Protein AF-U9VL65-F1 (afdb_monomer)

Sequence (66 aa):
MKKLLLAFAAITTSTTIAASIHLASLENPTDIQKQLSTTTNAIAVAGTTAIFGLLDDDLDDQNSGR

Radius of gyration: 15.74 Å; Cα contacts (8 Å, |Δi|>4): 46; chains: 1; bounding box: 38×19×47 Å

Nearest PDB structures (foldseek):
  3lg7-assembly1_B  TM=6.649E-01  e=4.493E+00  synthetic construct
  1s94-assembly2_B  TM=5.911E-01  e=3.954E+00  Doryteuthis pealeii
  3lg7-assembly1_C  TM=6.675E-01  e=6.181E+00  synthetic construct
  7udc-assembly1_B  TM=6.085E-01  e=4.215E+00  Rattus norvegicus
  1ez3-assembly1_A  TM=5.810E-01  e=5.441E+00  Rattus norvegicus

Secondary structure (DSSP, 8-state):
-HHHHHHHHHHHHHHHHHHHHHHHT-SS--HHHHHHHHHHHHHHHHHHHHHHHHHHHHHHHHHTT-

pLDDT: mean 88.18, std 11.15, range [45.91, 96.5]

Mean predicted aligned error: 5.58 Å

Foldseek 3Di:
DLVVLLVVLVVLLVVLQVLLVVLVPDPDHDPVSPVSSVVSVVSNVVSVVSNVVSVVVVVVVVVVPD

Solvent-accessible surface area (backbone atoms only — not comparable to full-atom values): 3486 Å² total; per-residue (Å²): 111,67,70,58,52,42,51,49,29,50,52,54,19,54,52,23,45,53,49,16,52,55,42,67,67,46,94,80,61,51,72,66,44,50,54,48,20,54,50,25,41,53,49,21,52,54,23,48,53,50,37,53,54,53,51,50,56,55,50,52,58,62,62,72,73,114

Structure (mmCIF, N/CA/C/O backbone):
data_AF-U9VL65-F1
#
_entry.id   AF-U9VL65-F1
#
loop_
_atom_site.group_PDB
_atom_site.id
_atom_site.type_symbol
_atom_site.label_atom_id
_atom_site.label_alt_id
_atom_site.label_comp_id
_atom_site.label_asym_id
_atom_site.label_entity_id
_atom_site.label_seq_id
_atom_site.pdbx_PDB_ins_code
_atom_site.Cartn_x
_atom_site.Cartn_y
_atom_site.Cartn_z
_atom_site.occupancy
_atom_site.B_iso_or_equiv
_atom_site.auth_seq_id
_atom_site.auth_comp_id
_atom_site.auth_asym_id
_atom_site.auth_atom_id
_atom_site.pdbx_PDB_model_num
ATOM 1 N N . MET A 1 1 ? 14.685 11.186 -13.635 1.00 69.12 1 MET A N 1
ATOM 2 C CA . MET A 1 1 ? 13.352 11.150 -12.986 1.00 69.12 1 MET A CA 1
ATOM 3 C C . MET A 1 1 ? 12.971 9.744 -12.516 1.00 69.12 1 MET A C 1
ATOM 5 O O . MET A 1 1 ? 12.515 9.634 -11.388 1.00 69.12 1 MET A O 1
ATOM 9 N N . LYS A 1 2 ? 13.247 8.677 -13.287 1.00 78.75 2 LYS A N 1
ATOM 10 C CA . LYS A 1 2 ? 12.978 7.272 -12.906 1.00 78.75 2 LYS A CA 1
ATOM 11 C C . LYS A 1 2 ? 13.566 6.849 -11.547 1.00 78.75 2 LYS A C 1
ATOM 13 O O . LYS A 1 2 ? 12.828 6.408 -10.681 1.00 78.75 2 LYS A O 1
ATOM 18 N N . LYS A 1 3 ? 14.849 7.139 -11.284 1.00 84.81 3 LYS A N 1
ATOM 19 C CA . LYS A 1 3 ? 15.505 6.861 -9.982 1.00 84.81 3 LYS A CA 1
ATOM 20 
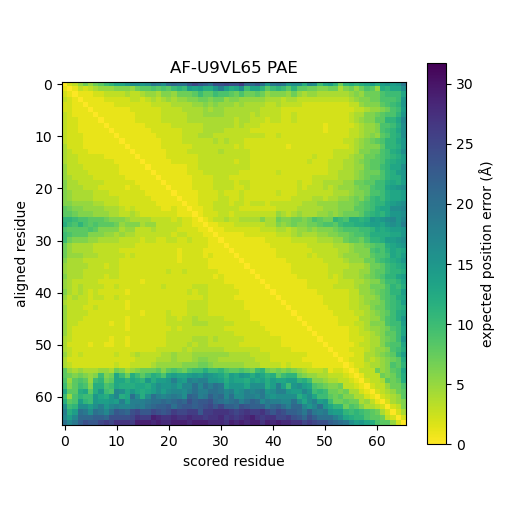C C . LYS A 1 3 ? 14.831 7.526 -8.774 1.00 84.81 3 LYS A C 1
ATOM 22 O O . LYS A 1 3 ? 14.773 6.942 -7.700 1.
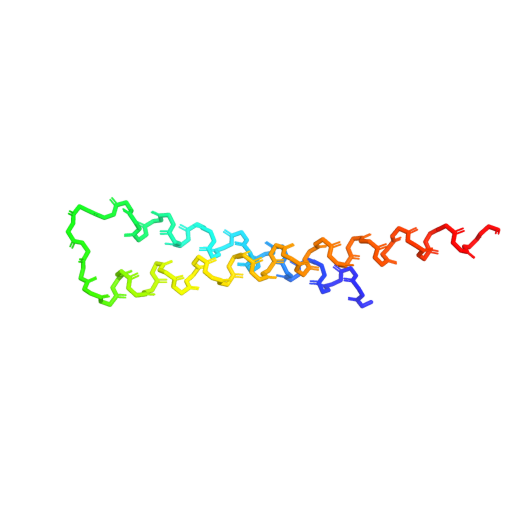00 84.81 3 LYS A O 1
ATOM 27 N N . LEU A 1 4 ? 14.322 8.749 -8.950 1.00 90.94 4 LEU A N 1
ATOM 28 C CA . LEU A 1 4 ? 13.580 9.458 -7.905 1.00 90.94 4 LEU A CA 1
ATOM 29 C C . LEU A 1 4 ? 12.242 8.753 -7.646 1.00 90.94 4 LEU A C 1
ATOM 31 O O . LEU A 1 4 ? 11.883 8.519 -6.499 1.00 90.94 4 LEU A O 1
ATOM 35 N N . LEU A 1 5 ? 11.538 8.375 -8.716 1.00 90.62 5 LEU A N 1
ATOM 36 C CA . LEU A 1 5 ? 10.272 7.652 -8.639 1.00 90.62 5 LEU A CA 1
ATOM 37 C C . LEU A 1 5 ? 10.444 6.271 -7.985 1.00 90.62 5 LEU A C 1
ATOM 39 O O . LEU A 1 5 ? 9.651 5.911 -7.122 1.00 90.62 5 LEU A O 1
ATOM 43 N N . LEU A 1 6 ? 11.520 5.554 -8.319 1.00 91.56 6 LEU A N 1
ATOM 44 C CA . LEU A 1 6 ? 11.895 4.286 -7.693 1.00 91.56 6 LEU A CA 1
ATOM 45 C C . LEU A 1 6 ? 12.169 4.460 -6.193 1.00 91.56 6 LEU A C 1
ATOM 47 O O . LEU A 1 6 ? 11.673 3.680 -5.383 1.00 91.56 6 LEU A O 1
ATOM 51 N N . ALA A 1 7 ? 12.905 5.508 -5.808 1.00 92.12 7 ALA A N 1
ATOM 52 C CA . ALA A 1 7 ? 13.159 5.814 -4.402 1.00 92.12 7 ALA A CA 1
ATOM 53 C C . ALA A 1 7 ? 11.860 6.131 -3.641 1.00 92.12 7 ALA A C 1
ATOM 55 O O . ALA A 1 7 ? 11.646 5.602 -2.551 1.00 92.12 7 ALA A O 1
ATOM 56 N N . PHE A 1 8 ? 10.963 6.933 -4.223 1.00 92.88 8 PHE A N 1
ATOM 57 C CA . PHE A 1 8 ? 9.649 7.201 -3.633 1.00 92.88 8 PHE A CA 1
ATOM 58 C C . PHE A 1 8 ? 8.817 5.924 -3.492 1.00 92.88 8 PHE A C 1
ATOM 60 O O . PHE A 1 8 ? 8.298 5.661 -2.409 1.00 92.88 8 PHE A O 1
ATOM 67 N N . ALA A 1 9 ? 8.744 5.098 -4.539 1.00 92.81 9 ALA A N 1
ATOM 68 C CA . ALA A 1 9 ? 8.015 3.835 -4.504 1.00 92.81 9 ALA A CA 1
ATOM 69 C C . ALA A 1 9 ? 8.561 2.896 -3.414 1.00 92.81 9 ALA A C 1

**********

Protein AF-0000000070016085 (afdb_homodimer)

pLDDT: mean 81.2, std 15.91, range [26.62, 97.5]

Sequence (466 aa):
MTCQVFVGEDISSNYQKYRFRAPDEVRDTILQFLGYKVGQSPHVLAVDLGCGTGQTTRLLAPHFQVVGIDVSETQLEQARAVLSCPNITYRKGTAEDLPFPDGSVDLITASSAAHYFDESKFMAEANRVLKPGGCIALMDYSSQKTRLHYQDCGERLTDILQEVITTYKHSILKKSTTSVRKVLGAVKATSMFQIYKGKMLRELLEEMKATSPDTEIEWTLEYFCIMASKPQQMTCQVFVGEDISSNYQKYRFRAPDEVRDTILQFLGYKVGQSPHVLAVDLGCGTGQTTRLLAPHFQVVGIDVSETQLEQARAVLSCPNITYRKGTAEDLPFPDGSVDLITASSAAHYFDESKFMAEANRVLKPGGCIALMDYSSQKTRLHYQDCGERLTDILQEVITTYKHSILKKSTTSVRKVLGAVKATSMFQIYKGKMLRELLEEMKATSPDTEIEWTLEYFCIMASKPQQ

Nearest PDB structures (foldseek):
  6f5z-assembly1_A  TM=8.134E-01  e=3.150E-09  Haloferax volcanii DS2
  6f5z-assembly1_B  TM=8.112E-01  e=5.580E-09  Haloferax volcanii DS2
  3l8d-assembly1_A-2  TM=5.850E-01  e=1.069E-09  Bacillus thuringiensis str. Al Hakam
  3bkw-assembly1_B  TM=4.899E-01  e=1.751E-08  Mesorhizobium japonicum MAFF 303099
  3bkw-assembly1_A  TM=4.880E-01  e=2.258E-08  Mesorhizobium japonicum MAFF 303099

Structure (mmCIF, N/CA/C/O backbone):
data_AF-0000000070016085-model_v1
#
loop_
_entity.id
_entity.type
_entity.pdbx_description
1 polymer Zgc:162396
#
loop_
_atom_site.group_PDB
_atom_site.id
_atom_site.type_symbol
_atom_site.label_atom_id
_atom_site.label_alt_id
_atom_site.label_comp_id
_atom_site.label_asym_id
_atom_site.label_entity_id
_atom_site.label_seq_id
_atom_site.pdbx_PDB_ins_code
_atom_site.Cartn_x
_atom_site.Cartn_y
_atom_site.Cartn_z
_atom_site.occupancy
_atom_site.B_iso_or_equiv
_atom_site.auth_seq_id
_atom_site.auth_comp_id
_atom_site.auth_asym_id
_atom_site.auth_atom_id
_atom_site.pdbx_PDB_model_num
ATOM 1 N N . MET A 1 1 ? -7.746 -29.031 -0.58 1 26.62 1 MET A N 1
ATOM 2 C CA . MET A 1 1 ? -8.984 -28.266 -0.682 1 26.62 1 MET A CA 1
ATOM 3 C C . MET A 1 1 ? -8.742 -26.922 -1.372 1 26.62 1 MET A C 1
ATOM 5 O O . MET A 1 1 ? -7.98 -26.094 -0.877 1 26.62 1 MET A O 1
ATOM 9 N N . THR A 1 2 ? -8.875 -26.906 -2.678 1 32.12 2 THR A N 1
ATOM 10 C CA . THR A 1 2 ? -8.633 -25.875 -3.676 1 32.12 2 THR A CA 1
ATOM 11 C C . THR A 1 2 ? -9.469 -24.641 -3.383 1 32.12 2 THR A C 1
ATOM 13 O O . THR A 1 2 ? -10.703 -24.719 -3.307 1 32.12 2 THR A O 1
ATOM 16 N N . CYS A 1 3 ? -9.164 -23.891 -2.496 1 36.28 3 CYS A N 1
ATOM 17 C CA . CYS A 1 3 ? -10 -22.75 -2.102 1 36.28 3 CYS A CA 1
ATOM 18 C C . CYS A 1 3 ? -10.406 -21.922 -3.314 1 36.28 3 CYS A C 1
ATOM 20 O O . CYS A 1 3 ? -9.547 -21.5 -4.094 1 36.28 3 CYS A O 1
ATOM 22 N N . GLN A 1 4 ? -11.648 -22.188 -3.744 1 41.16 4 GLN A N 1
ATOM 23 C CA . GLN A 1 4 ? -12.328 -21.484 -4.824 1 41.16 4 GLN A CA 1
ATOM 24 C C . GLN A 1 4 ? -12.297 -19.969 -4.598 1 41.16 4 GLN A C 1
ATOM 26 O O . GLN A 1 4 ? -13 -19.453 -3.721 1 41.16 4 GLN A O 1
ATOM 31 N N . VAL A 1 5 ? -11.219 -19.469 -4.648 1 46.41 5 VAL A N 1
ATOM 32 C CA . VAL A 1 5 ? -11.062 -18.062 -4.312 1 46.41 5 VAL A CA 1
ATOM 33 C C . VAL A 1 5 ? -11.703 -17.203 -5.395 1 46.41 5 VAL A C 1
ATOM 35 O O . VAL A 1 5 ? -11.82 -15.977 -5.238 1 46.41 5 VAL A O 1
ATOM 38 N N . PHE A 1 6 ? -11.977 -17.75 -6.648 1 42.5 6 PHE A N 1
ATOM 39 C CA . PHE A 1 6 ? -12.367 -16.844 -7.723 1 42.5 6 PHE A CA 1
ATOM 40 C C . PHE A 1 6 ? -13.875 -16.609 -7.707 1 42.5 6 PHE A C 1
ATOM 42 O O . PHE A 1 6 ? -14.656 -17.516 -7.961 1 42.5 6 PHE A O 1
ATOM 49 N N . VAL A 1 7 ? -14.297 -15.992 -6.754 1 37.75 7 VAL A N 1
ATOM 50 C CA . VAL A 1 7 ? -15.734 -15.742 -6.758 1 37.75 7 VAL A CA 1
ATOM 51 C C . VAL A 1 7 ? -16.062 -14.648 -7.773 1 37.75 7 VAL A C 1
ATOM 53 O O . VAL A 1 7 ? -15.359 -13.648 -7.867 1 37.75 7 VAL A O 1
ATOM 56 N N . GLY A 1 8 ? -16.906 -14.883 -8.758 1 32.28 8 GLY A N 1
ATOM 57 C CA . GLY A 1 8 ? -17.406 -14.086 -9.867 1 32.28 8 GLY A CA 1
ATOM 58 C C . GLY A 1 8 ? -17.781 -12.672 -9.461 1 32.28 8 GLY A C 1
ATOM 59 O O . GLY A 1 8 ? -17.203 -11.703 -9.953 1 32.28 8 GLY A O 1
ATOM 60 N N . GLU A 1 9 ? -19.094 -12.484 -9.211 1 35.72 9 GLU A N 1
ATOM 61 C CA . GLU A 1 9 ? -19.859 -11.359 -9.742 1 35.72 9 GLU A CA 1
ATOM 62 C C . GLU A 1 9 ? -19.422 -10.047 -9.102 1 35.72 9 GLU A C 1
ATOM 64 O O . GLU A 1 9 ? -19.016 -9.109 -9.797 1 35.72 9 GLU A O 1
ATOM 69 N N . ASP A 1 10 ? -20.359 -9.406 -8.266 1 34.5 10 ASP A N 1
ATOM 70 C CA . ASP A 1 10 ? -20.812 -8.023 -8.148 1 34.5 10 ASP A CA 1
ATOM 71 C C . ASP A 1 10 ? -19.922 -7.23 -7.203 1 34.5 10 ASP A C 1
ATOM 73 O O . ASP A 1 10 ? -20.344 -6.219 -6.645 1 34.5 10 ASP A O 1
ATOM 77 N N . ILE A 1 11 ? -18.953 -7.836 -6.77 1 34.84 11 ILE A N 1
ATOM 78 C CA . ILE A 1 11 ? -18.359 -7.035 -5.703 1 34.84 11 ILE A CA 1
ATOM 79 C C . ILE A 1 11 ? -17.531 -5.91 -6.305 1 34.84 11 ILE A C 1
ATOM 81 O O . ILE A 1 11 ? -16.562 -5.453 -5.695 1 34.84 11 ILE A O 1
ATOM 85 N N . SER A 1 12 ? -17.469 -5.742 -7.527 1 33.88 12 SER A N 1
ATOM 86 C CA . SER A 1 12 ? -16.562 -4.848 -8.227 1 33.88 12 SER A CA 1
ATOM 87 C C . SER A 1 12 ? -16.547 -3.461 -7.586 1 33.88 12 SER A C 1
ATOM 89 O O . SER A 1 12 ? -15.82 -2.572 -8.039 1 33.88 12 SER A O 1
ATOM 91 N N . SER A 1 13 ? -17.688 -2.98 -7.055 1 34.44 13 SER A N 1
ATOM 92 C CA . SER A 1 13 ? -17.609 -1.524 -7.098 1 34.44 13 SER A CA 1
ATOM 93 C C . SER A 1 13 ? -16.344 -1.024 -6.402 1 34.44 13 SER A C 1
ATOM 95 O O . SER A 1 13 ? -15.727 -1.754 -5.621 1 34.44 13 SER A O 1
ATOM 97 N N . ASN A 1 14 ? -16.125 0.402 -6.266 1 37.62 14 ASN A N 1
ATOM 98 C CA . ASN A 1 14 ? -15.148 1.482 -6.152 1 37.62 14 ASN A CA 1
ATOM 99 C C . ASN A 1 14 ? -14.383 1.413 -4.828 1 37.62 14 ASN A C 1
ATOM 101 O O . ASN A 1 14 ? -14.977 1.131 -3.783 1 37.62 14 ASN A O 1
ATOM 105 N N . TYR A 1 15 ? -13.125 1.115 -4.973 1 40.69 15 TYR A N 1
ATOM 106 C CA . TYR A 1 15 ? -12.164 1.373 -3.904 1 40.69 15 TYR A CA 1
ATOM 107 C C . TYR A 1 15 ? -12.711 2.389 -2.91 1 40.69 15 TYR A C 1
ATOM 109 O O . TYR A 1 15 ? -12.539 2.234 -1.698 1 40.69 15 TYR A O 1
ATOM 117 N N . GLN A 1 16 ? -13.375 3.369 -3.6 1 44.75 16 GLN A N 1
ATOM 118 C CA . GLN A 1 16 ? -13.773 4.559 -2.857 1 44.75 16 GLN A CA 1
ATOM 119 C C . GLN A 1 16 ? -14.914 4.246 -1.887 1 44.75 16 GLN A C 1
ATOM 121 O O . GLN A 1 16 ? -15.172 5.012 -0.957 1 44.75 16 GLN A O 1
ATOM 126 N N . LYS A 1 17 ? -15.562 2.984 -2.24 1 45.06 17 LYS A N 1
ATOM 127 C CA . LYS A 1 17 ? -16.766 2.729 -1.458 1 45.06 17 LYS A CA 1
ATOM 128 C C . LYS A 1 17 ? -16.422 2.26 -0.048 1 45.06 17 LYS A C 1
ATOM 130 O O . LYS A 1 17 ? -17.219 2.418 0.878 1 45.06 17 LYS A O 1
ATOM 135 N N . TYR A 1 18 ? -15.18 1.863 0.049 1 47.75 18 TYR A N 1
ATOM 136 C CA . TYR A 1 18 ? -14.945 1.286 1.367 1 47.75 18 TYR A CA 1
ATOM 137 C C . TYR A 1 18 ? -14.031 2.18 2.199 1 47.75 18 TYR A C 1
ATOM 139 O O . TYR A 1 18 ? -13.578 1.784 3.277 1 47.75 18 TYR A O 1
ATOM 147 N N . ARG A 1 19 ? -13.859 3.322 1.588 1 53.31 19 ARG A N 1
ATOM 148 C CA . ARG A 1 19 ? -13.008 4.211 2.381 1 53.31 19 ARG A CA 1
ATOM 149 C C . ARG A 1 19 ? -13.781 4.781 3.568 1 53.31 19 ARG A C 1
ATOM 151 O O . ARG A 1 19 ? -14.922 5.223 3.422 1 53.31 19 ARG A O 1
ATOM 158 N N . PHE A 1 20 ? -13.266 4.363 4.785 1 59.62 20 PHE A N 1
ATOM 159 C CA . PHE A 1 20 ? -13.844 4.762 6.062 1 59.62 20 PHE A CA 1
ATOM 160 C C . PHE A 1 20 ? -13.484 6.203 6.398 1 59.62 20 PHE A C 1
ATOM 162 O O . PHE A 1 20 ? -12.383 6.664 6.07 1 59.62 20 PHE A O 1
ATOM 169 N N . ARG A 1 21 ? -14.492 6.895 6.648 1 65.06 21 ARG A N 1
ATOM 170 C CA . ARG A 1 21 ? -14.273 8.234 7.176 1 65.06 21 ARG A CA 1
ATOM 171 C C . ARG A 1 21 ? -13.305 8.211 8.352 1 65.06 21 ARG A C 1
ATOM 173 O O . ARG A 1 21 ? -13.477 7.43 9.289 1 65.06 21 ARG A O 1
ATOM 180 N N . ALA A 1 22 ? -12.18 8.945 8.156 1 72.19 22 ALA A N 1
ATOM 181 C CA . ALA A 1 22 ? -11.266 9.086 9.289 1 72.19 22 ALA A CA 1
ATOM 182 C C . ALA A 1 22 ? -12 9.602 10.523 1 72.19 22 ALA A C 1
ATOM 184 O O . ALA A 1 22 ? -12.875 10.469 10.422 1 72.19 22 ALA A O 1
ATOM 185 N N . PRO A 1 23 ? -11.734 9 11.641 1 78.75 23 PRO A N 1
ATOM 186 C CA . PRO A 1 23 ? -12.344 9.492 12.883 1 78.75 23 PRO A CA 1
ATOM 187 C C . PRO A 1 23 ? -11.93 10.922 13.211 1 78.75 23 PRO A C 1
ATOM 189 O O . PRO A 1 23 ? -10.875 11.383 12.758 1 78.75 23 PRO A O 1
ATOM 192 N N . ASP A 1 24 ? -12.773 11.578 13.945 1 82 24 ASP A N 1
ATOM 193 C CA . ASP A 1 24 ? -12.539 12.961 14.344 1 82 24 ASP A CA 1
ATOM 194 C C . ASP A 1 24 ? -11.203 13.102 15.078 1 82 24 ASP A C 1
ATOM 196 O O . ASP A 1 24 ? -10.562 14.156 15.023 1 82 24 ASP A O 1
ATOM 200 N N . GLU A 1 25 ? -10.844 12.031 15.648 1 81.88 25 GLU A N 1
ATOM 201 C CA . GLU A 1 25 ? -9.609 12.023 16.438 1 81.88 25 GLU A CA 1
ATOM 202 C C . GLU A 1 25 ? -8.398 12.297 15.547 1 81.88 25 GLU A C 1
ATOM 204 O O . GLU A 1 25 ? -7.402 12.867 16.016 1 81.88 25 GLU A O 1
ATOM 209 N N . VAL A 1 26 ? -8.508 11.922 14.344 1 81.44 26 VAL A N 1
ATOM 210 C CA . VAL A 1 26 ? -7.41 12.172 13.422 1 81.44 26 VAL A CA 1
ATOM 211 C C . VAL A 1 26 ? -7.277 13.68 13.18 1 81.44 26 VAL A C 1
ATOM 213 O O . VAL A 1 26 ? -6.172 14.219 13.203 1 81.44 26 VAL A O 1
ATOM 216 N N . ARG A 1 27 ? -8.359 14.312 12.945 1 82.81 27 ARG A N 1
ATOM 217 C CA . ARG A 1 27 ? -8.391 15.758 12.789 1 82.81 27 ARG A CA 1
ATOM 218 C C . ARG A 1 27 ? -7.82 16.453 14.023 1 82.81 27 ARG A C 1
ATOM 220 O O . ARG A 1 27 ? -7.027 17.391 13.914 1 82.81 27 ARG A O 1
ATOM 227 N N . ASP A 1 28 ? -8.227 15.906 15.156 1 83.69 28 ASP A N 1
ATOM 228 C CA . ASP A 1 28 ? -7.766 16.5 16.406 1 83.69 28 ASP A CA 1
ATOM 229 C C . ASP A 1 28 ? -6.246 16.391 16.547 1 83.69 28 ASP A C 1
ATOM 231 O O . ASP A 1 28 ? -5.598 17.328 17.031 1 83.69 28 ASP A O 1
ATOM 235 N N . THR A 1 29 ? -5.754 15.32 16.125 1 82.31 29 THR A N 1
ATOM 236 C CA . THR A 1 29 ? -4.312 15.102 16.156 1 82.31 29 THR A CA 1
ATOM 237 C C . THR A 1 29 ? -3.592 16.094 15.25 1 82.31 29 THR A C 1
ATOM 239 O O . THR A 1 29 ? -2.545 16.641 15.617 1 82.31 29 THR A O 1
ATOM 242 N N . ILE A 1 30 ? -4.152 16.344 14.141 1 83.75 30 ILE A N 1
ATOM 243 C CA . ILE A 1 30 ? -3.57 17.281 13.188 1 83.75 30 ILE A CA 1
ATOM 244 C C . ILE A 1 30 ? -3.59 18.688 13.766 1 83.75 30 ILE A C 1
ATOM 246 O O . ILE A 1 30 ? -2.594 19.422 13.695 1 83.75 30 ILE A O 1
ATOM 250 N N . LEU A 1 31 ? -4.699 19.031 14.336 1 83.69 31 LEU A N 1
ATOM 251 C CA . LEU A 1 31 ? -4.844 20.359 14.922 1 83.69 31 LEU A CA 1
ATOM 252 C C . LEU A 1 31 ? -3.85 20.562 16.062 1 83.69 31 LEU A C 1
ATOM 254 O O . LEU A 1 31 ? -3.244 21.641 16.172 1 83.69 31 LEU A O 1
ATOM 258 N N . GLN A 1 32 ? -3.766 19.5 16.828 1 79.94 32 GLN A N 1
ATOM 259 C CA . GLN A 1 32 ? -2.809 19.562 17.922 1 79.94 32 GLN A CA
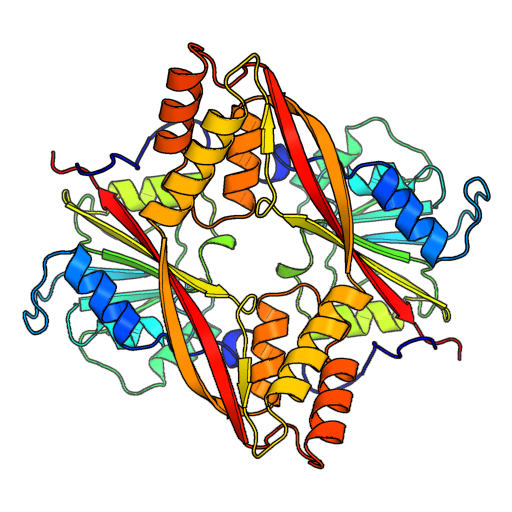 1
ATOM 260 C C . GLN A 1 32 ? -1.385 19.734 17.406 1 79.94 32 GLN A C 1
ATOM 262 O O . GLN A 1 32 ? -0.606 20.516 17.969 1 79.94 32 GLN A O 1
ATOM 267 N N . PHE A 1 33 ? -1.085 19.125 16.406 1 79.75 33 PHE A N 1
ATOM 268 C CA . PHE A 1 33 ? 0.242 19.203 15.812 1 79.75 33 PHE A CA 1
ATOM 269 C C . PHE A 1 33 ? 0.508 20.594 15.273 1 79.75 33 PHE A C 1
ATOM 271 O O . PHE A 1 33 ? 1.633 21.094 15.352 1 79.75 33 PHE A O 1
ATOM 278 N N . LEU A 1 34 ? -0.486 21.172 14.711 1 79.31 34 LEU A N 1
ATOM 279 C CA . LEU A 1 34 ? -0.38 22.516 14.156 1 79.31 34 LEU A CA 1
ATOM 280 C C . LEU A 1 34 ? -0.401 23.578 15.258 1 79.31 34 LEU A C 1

**********

▶ [Description of the task] Which lines of the listing contain the string "synthetic"? Copy each of them.

▶ [Task output]
  3lg7-assembly1_B  TM=6.649E-01  e=4.493E+00  synthetic construct
  3lg7-assembly1_C  TM=6.675E-01  e=6.181E+00  synthetic construct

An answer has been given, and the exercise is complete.